** SUPPLIED DATA **
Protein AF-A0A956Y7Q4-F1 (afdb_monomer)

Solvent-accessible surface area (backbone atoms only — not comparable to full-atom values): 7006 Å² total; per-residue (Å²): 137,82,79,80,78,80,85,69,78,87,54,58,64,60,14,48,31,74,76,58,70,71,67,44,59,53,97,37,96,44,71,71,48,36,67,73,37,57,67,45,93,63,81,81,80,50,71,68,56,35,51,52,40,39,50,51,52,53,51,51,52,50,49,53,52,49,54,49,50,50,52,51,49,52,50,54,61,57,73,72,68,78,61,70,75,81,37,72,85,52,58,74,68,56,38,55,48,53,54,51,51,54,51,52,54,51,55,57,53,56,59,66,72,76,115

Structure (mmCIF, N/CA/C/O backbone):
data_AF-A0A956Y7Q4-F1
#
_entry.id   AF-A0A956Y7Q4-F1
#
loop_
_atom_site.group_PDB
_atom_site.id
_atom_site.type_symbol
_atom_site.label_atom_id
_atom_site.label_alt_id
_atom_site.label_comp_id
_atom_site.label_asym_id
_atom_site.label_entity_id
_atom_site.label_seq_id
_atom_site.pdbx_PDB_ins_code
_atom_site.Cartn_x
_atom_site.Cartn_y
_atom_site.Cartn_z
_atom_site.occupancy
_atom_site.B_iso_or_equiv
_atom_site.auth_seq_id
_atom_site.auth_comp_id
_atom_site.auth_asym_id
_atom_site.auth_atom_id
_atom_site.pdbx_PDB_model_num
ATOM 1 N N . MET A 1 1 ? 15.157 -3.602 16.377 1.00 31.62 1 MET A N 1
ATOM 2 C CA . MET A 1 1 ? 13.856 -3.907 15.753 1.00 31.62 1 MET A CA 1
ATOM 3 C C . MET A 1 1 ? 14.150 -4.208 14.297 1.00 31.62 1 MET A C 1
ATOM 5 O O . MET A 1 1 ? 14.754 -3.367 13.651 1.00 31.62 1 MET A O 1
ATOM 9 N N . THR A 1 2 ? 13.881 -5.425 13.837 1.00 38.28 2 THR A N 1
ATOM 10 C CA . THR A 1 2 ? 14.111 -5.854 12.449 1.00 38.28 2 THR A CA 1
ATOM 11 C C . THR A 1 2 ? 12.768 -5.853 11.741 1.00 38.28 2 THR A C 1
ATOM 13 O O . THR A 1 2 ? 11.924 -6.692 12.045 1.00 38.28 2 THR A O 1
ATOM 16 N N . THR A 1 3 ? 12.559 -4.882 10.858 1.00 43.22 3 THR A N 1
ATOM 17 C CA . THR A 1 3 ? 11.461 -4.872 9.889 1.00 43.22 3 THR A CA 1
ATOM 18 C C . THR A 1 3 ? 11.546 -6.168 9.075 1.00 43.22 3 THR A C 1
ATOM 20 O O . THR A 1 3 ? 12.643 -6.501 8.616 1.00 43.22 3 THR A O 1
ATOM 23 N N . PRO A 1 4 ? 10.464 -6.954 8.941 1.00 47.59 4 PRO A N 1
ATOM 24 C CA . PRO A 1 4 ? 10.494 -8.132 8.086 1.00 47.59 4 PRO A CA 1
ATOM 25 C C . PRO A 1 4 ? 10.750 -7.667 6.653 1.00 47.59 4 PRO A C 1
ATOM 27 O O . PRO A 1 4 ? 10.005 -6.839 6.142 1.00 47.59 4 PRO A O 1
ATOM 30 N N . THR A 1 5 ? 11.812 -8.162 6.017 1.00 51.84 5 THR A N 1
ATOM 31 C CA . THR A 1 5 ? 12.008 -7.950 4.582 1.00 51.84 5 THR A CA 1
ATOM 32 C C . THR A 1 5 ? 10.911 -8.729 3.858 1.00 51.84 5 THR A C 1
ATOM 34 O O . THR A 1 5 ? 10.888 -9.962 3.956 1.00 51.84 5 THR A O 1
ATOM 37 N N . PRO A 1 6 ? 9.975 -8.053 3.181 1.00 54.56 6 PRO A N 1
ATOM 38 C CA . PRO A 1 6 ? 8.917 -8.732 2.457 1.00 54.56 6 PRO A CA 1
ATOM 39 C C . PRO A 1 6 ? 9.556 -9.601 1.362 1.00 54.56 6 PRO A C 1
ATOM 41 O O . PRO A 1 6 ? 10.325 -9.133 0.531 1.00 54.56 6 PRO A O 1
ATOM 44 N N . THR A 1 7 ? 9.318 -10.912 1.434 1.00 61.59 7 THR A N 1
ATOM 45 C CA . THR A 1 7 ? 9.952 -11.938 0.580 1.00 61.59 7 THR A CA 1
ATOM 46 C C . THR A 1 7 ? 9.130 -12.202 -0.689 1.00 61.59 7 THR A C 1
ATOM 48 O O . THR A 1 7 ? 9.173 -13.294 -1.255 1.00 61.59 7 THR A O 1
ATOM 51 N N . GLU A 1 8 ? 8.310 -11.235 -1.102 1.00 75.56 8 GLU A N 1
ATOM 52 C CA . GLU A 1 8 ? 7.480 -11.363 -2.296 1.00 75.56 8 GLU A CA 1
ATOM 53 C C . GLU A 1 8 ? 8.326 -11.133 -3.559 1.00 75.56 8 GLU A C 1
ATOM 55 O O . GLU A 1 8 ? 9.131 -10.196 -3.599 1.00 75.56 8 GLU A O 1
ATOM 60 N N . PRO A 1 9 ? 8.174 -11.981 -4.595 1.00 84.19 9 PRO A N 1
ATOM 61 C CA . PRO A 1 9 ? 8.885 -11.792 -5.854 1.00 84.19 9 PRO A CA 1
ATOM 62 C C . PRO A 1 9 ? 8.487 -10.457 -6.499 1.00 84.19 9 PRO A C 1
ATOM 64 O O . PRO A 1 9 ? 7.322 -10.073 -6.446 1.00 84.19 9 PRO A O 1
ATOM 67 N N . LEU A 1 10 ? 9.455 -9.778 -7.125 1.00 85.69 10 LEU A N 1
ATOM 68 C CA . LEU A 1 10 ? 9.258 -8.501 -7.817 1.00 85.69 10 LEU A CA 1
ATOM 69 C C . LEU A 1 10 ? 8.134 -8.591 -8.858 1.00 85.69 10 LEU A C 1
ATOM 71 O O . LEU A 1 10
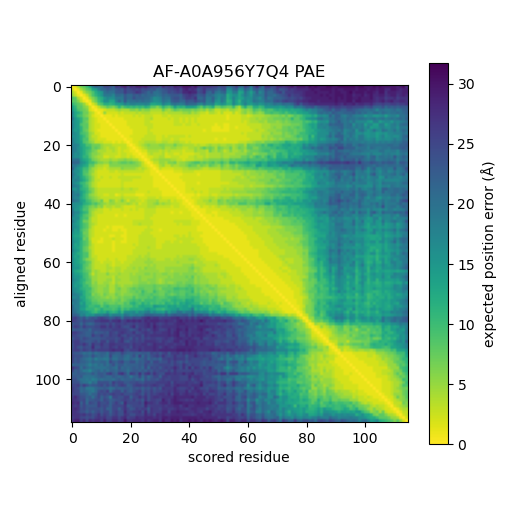 ? 8.284 -9.270 -9.877 1.00 85.69 10 LEU A O 1
ATOM 75 N N . ASP A 1 11 ? 7.045 -7.854 -8.633 1.00 91.19 11 ASP A N 1
ATOM 76 C CA . ASP A 1 11 ? 6.026 -7.619 -9.653 1.00 91.19 11 ASP A CA 1
ATOM 77 C C . ASP A 1 11 ? 6.452 -6.439 -10.538 1.00 91.19 11 ASP A C 1
ATOM 79 O O . ASP A 1 11 ? 6.298 -5.268 -10.183 1.00 91.19 11 ASP A O 1
ATOM 83 N N . LEU A 1 12 ? 7.007 -6.758 -11.711 1.00 91.00 12 LEU A N 1
ATOM 84 C CA . LEU A 1 12 ? 7.477 -5.756 -12.671 1.00 91.00 12 LEU A CA 1
ATOM 85 C C . LEU A 1 12 ? 6.357 -4.833 -13.147 1.00 91.00 12 LEU A C 1
ATOM 87 O O . LEU A 1 12 ? 6.620 -3.665 -13.415 1.00 91.00 12 LEU A O 1
ATOM 91 N N . ALA A 1 13 ? 5.126 -5.333 -13.279 1.00 90.50 13 ALA A N 1
ATOM 92 C CA . ALA A 1 13 ? 4.044 -4.507 -13.787 1.00 90.50 13 ALA A CA 1
ATOM 93 C C . ALA A 1 13 ? 3.669 -3.431 -12.769 1.00 90.50 13 ALA A C 1
ATOM 95 O O . ALA A 1 13 ? 3.576 -2.257 -13.127 1.00 90.50 13 ALA A O 1
ATOM 96 N N . LEU A 1 14 ? 3.541 -3.829 -11.502 1.00 90.81 14 LEU A N 1
ATOM 97 C CA . LEU A 1 14 ? 3.197 -2.905 -10.431 1.00 90.81 14 LEU A CA 1
ATOM 98 C C . LEU A 1 14 ? 4.344 -1.937 -10.112 1.00 90.81 14 LEU A C 1
ATOM 100 O O . LEU A 1 14 ? 4.100 -0.753 -9.9
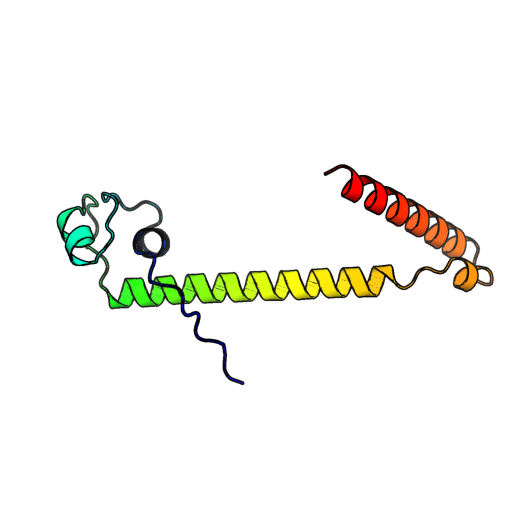00 1.00 90.81 14 LEU A O 1
ATOM 104 N N . ALA A 1 15 ? 5.596 -2.404 -10.141 1.00 92.50 15 ALA A N 1
ATOM 105 C CA . ALA A 1 15 ? 6.764 -1.542 -9.957 1.00 92.50 15 ALA A CA 1
ATOM 106 C C . ALA A 1 15 ? 6.881 -0.484 -11.070 1.00 92.50 15 ALA A C 1
ATOM 108 O O . ALA A 1 15 ? 7.136 0.687 -10.801 1.00 92.50 15 ALA A O 1
ATOM 109 N N . VAL A 1 16 ? 6.638 -0.857 -12.333 1.00 93.38 16 VAL A N 1
ATOM 110 C CA . VAL A 1 16 ? 6.603 0.114 -13.440 1.00 93.38 16 VAL A CA 1
ATOM 111 C C . VAL A 1 16 ? 5.448 1.107 -13.267 1.00 93.38 16 VAL A C 1
ATOM 113 O O . VAL A 1 16 ? 5.620 2.303 -13.515 1.00 93.38 16 VAL A O 1
ATOM 116 N N . GLU A 1 17 ? 4.273 0.632 -12.851 1.00 92.12 17 GLU A N 1
ATOM 117 C CA . GLU A 1 17 ? 3.105 1.480 -12.603 1.00 92.12 17 GLU A CA 1
ATOM 118 C C . GLU A 1 17 ? 3.363 2.483 -11.475 1.00 92.12 17 GLU A C 1
ATOM 120 O O . GLU A 1 17 ? 3.048 3.658 -11.625 1.00 92.12 17 GLU A O 1
ATOM 125 N N . ALA A 1 18 ? 4.024 2.085 -10.393 1.00 91.19 18 ALA A N 1
ATOM 126 C CA . ALA A 1 18 ? 4.372 3.008 -9.318 1.00 91.19 18 ALA A CA 1
ATOM 127 C C . ALA A 1 18 ? 5.374 4.098 -9.751 1.00 91.19 18 ALA A C 1
ATOM 129 O O . ALA A 1 18 ? 5.313 5.217 -9.242 1.00 91.19 18 ALA A O 1
ATOM 130 N N . ILE A 1 19 ? 6.252 3.826 -10.724 1.00 92.88 19 ILE A N 1
ATOM 131 C CA . ILE A 1 19 ? 7.184 4.833 -11.265 1.00 92.88 19 ILE A CA 1
ATOM 132 C C . ILE A 1 19 ? 6.488 5.768 -12.267 1.00 92.88 19 ILE A C 1
ATOM 134 O O . ILE A 1 19 ? 6.687 6.984 -12.238 1.00 92.88 19 ILE A O 1
ATOM 138 N N . TYR A 1 20 ? 5.701 5.215 -13.192 1.00 92.06 20 TYR A N 1
ATOM 139 C CA . TYR A 1 20 ? 5.239 5.938 -14.383 1.00 92.06 20 TYR A CA 1
ATOM 140 C C . TYR A 1 20 ? 3.721 6.092 -14.513 1.00 92.06 20 TYR A C 1
ATOM 142 O O . TYR A 1 20 ? 3.284 6.743 -15.466 1.00 92.06 20 TYR A O 1
ATOM 150 N N . ALA A 1 21 ? 2.940 5.544 -13.581 1.00 87.12 21 ALA A N 1
ATOM 151 C CA . ALA A 1 21 ? 1.473 5.509 -13.469 1.00 87.12 21 ALA A CA 1
ATOM 152 C C . ALA A 1 21 ? 0.708 4.851 -14.632 1.00 87.12 21 ALA A C 1
ATOM 154 O O . ALA A 1 21 ? -0.302 4.194 -14.421 1.00 87.12 21 ALA A O 1
ATOM 155 N N . ASN A 1 22 ? 1.140 5.041 -15.876 1.00 88.12 22 ASN A N 1
ATOM 156 C CA . ASN A 1 22 ? 0.423 4.613 -17.077 1.00 88.12 22 ASN A CA 1
ATOM 157 C C . ASN A 1 22 ? 1.370 4.192 -18.211 1.00 88.12 22 ASN A C 1
ATOM 159 O O . ASN A 1 22 ? 1.095 4.456 -19.385 1.00 88.12 22 ASN A O 1
ATOM 163 N N . ALA A 1 23 ? 2.507 3.585 -17.863 1.00 89.50 23 ALA A N 1
ATOM 164 C CA . ALA A 1 23 ? 3.490 3.167 -18.855 1.00 89.50 23 ALA A CA 1
ATOM 165 C C . ALA A 1 23 ? 2.910 2.163 -19.858 1.00 89.50 23 ALA A C 1
ATOM 167 O O . ALA A 1 23 ? 2.195 1.229 -19.489 1.00 89.50 23 ALA A O 1
ATOM 168 N N . GLN A 1 24 ? 3.264 2.326 -21.132 1.00 90.44 24 GLN A N 1
ATOM 169 C CA . GLN A 1 24 ? 2.871 1.392 -22.184 1.00 90.44 24 GLN A CA 1
ATOM 170 C C . GLN A 1 24 ? 3.944 0.321 -22.399 1.00 90.44 24 GLN A C 1
ATOM 172 O O . GLN A 1 24 ? 5.020 0.582 -22.932 1.00 90.44 24 GLN A O 1
ATOM 177 N N . PHE A 1 25 ? 3.637 -0.916 -22.027 1.00 90.12 25 PHE A N 1
ATOM 178 C CA . PHE A 1 25 ? 4.452 -2.095 -22.319 1.00 90.12 25 PHE A CA 1
ATOM 179 C C . PHE A 1 25 ? 3.551 -3.334 -22.351 1.00 90.12 25 PHE A C 1
ATOM 181 O O . PHE A 1 25 ? 2.425 -3.321 -21.847 1.00 90.12 25 PHE A O 1
ATOM 188 N N . ARG A 1 26 ? 4.001 -4.418 -22.988 1.00 84.50 26 ARG A N 1
ATOM 189 C CA . ARG A 1 26 ? 3.276 -5.700 -22.916 1.00 84.50 26 ARG A CA 1
ATOM 190 C C . ARG A 1 26 ? 3.692 -6.431 -21.646 1.00 84.50 26 ARG A C 1
ATOM 192 O O . ARG A 1 26 ? 4.830 -6.281 -21.223 1.00 84.50 26 ARG A O 1
ATOM 199 N N . ARG A 1 27 ? 2.794 -7.244 -21.070 1.00 78.25 27 ARG A N 1
ATOM 200 C CA . ARG A 1 27 ? 3.089 -8.064 -19.878 1.00 78.25 27 ARG A CA 1
ATOM 201 C C . ARG A 1 27 ? 4.476 -8.703 -19.994 1.00 78.25 27 ARG A C 1
ATOM 203 O O . ARG A 1 27 ? 4.695 -9.526 -20.881 1.00 78.25 27 ARG A O 1
ATOM 210 N N . ALA A 1 28 ? 5.365 -8.304 -19.093 1.00 84.00 28 ALA A N 1
ATOM 211 C CA . ALA A 1 28 ? 6.734 -8.773 -19.005 1.00 84.00 28 ALA A CA 1
ATOM 212 C C . ALA A 1 28 ? 6.924 -9.475 -17.661 1.00 84.00 28 ALA A C 1
ATOM 214 O O . ALA A 1 28 ? 6.609 -8.921 -16.613 1.00 84.00 28 ALA A O 1
ATOM 215 N N . ASP A 1 29 ? 7.424 -10.702 -17.712 1.00 86.31 29 ASP A N 1
ATOM 216 C CA . ASP A 1 29 ? 7.749 -11.550 -16.562 1.00 86.31 29 ASP A CA 1
ATOM 217 C C . ASP A 1 29 ? 9.224 -11.436 -16.142 1.00 86.31 29 ASP A C 1
ATOM 219 O O . ASP A 1 29 ? 9.647 -12.002 -15.138 1.00 86.31 29 ASP A O 1
ATOM 223 N N . SER A 1 30 ? 10.024 -10.709 -16.922 1.00 90.00 30 SER A N 1
ATOM 224 C CA . SER A 1 30 ? 11.449 -10.506 -16.699 1.00 90.00 30 SER A CA 1
ATOM 225 C C . SER A 1 30 ? 11.897 -9.141 -17.220 1.00 90.00 30 SER A C 1
ATOM 227 O O . SER A 1 30 ? 11.305 -8.580 -18.146 1.00 90.00 30 SER A O 1
ATOM 229 N N . TYR A 1 31 ? 12.987 -8.612 -16.661 1.00 90.25 31 TYR A N 1
ATOM 230 C CA . TYR A 1 31 ? 13.548 -7.331 -17.094 1.00 90.25 31 TYR A CA 1
ATOM 231 C C . TYR A 1 31 ? 13.930 -7.303 -18.591 1.00 90.25 31 TYR A C 1
ATOM 233 O O . TYR A 1 31 ? 13.566 -6.350 -19.279 1.00 90.25 31 TYR A O 1
ATOM 241 N N . PRO A 1 32 ? 14.568 -8.343 -19.172 1.00 93.06 32 PRO A N 1
ATOM 242 C CA . PRO A 1 32 ? 14.813 -8.373 -20.615 1.00 93.06 32 PRO A CA 1
ATOM 243 C C . PRO A 1 32 ? 13.523 -8.342 -21.450 1.00 93.06 32 PRO A C 1
ATOM 245 O O . PRO A 1 32 ? 13.478 -7.673 -22.484 1.00 93.06 32 PRO A O 1
ATOM 248 N N . ALA A 1 33 ? 12.461 -9.024 -21.002 1.00 92.00 33 ALA A N 1
ATOM 249 C CA . ALA A 1 33 ? 11.162 -8.981 -21.670 1.00 92.00 33 ALA A CA 1
ATOM 250 C C . ALA A 1 33 ? 10.543 -7.575 -21.607 1.00 92.00 33 ALA A C 1
ATOM 252 O O . ALA A 1 33 ? 10.020 -7.099 -22.619 1.00 92.00 33 ALA A O 1
ATOM 253 N N . LEU A 1 34 ? 10.673 -6.883 -20.470 1.00 92.81 34 LEU A N 1
ATOM 254 C CA . LEU A 1 34 ? 10.215 -5.504 -20.289 1.00 92.81 34 LEU A CA 1
ATOM 255 C C . LEU A 1 34 ? 10.908 -4.567 -21.279 1.00 92.81 34 LEU A C 1
ATOM 257 O O . LEU A 1 34 ? 10.237 -3.883 -22.046 1.00 92.81 34 LEU A O 1
ATOM 261 N N . VAL A 1 35 ? 12.241 -4.622 -21.340 1.00 92.88 35 VAL A N 1
ATOM 262 C CA . VAL A 1 35 ? 13.044 -3.834 -22.288 1.00 92.88 35 VAL A CA 1
ATOM 263 C C . VAL A 1 35 ? 12.614 -4.105 -23.735 1.00 92.88 35 VAL A C 1
ATOM 265 O O . VAL A 1 35 ? 12.493 -3.178 -24.528 1.00 92.88 35 VAL A O 1
ATOM 268 N N . SER A 1 36 ? 12.346 -5.367 -24.090 1.00 93.19 36 SER A N 1
ATOM 269 C CA . SER A 1 36 ? 11.972 -5.742 -25.462 1.00 93.19 36 SER A CA 1
ATOM 270 C C . SER A 1 36 ? 10.554 -5.327 -25.877 1.00 93.19 36 SER A C 1
ATOM 272 O O . SER A 1 36 ? 10.272 -5.217 -27.069 1.00 93.19 36 SER A O 1
ATOM 274 N N . THR A 1 37 ? 9.653 -5.130 -24.912 1.00 93.81 37 THR A N 1
ATOM 275 C CA . THR A 1 37 ? 8.227 -4.849 -25.151 1.00 93.81 37 THR A CA 1
ATOM 276 C C . THR A 1 37 ? 7.816 -3.434 -24.762 1.00 93.81 37 THR A C 1
ATOM 278 O O . THR A 1 37 ? 6.628 -3.104 -24.827 1.00 93.81 37 THR A O 1
ATOM 281 N N . TRP A 1 38 ? 8.790 -2.609 -24.380 1.00 95.19 38 TRP A N 1
ATOM 282 C CA . TRP A 1 38 ? 8.591 -1.217 -24.025 1.00 95.19 38 TRP A CA 1
ATOM 283 C C . TRP A 1 38 ? 8.074 -0.422 -25.223 1.00 95.19 38 TRP A C 1
ATOM 285 O O . TRP A 1 38 ? 8.682 -0.418 -26.294 1.00 95.19 38 TRP A O 1
ATOM 295 N N . ALA A 1 39 ? 6.931 0.228 -25.038 1.00 92.50 39 ALA A N 1
ATOM 296 C CA . ALA A 1 39 ? 6.278 1.047 -26.052 1.00 92.50 39 ALA A CA 1
ATOM 297 C C . ALA A 1 39 ? 6.077 2.499 -25.588 1.00 92.50 39 ALA A C 1
ATOM 299 O O . ALA A 1 39 ? 5.562 3.313 -26.351 1.00 92.50 39 ALA A O 1
ATOM 300 N N . ASP A 1 40 ? 6.463 2.820 -24.352 1.00 92.75 40 ASP A N 1
ATOM 301 C CA . ASP A 1 40 ? 6.405 4.171 -23.808 1.00 92.75 40 ASP A CA 1
ATOM 302 C C . ASP A 1 40 ? 7.544 5.038 -24.368 1.00 92.75 40 ASP A C 1
ATOM 304 O O . ASP A 1 40 ? 8.639 4.552 -24.657 1.00 92.75 40 ASP A O 1
ATOM 308 N N . GLU A 1 41 ? 7.292 6.339 -24.519 1.00 91.38 41 GLU A N 1
ATOM 309 C CA . GLU A 1 41 ? 8.290 7.299 -25.009 1.00 91.38 41 GLU A CA 1
ATOM 310 C C . GLU A 1 41 ? 9.348 7.641 -23.946 1.00 91.38 41 GLU A C 1
ATOM 312 O O . GLU A 1 41 ? 10.434 8.125 -24.273 1.00 91.38 41 GLU A O 1
ATOM 317 N N . ARG A 1 42 ? 9.042 7.394 -22.667 1.00 93.81 42 ARG A N 1
ATOM 318 C CA . ARG A 1 42 ? 9.964 7.572 -21.538 1.00 93.81 42 ARG A CA 1
ATOM 319 C C . ARG A 1 42 ? 11.041 6.477 -21.526 1.00 93.81 42 ARG A C 1
ATOM 321 O O . ARG A 1 42 ? 10.837 5.412 -22.110 1.00 93.81 42 ARG A O 1
ATOM 328 N N . PRO A 1 43 ? 12.196 6.706 -20.871 1.00 93.88 43 PRO A N 1
ATOM 329 C CA . PRO A 1 43 ? 13.214 5.669 -20.725 1.00 93.88 43 PRO A CA 1
ATOM 330 C C . PRO A 1 43 ? 12.668 4.450 -19.973 1.00 93.88 43 PRO A C 1
ATOM 332 O O . PRO A 1 43 ? 11.820 4.579 -19.092 1.00 93.88 43 PRO A O 1
ATOM 335 N N . VAL A 1 44 ? 13.189 3.269 -20.314 1.00 93.88 44 VAL A N 1
ATOM 336 C CA . VAL A 1 44 ? 12.915 2.044 -19.554 1.00 93.88 44 VAL A CA 1
ATOM 337 C C . VAL A 1 44 ? 13.502 2.223 -18.148 1.00 93.88 44 VAL A C 1
ATOM 339 O O . VAL A 1 44 ? 14.679 2.588 -18.055 1.00 93.88 44 VAL A O 1
ATOM 342 N N . PRO A 1 45 ? 12.729 1.978 -17.075 1.00 94.06 45 PRO A N 1
ATOM 343 C CA . PRO A 1 45 ? 13.241 2.081 -15.715 1.00 94.06 45 PRO A CA 1
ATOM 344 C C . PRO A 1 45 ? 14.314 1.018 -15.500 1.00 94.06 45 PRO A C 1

** WHAT YOU ARE ASKED TO DO **
Set down only the lines above that fall between the line holding "ATOM 269 C CA" and the line holding "ATOM 317 N N", inclusive, keeping each exact.

** SOLUTION TO THE EXERCISE **
ATOM 269 C CA . SER A 1 36 ? 11.972 -5.742 -25.462 1.00 93.19 36 SER A CA 1
ATOM 270 C C . SER A 1 36 ? 10.554 -5.327 -25.877 1.00 93.19 36 SER A C 1
ATOM 272 O O . SER A 1 36 ? 10.272 -5.217 -27.069 1.00 93.19 36 SER A O 1
ATOM 274 N N . THR A 1 37 ? 9.653 -5.130 -24.912 1.00 93.81 37 THR A N 1
ATOM 275 C CA . THR A 1 37 ? 8.227 -4.849 -25.151 1.00 93.81 37 THR A CA 1
ATOM 276 C C . THR A 1 37 ? 7.816 -3.434 -24.762 1.00 93.81 37 THR A C 1
ATOM 278 O O . THR A 1 37 ? 6.628 -3.104 -24.827 1.00 93.81 37 THR A O 1
ATOM 281 N N . TRP A 1 38 ? 8.790 -2.609 -24.380 1.00 95.19 38 TRP A N 1
ATOM 282 C CA . TRP A 1 38 ? 8.591 -1.217 -24.025 1.00 95.19 38 TRP A CA 1
ATOM 283 C C . TRP A 1 38 ? 8.074 -0.422 -25.223 1.00 95.19 38 TRP A C 1
ATOM 285 O O . TRP A 1 38 ? 8.682 -0.418 -26.294 1.00 95.19 38 TRP A O 1
ATOM 295 N N . ALA A 1 39 ? 6.931 0.228 -25.038 1.00 92.50 39 ALA A N 1
ATOM 296 C CA . ALA A 1 39 ? 6.278 1.047 -26.052 1.00 92.50 39 ALA A CA 1
ATOM 297 C C . ALA A 1 39 ? 6.077 2.499 -25.588 1.00 92.50 39 ALA A C 1
ATOM 299 O O . ALA A 1 39 ? 5.562 3.313 -26.351 1.00 92.50 39 ALA A O 1
ATOM 300 N N . ASP A 1 40 ? 6.463 2.820 -24.352 1.00 92.75 40 ASP A N 1
ATOM 301 C CA . ASP A 1 40 ? 6.405 4.171 -23.808 1.00 92.75 40 ASP A CA 1
ATOM 302 C C . ASP A 1 40 ? 7.544 5.038 -24.368 1.00 92.75 40 ASP A C 1
ATOM 304 O O . ASP A 1 40 ? 8.639 4.552 -24.657 1.00 92.75 40 ASP A O 1
ATOM 308 N N . GLU A 1 41 ? 7.292 6.339 -24.519 1.00 91.38 41 GLU A N 1
ATOM 309 C CA . GLU A 1 41 ? 8.290 7.299 -25.009 1.00 91.38 41 GLU A CA 1
ATOM 310 C C . GLU A 1 41 ? 9.348 7.641 -23.946 1.00 91.38 41 GLU A C 1
ATOM 312 O O . GLU A 1 41 ? 10.434 8.125 -24.273 1.00 91.38 41 GLU A O 1
ATOM 317 N N . ARG A 1 42 ? 9.042 7.394 -22.667 1.00 93.81 42 ARG A N 1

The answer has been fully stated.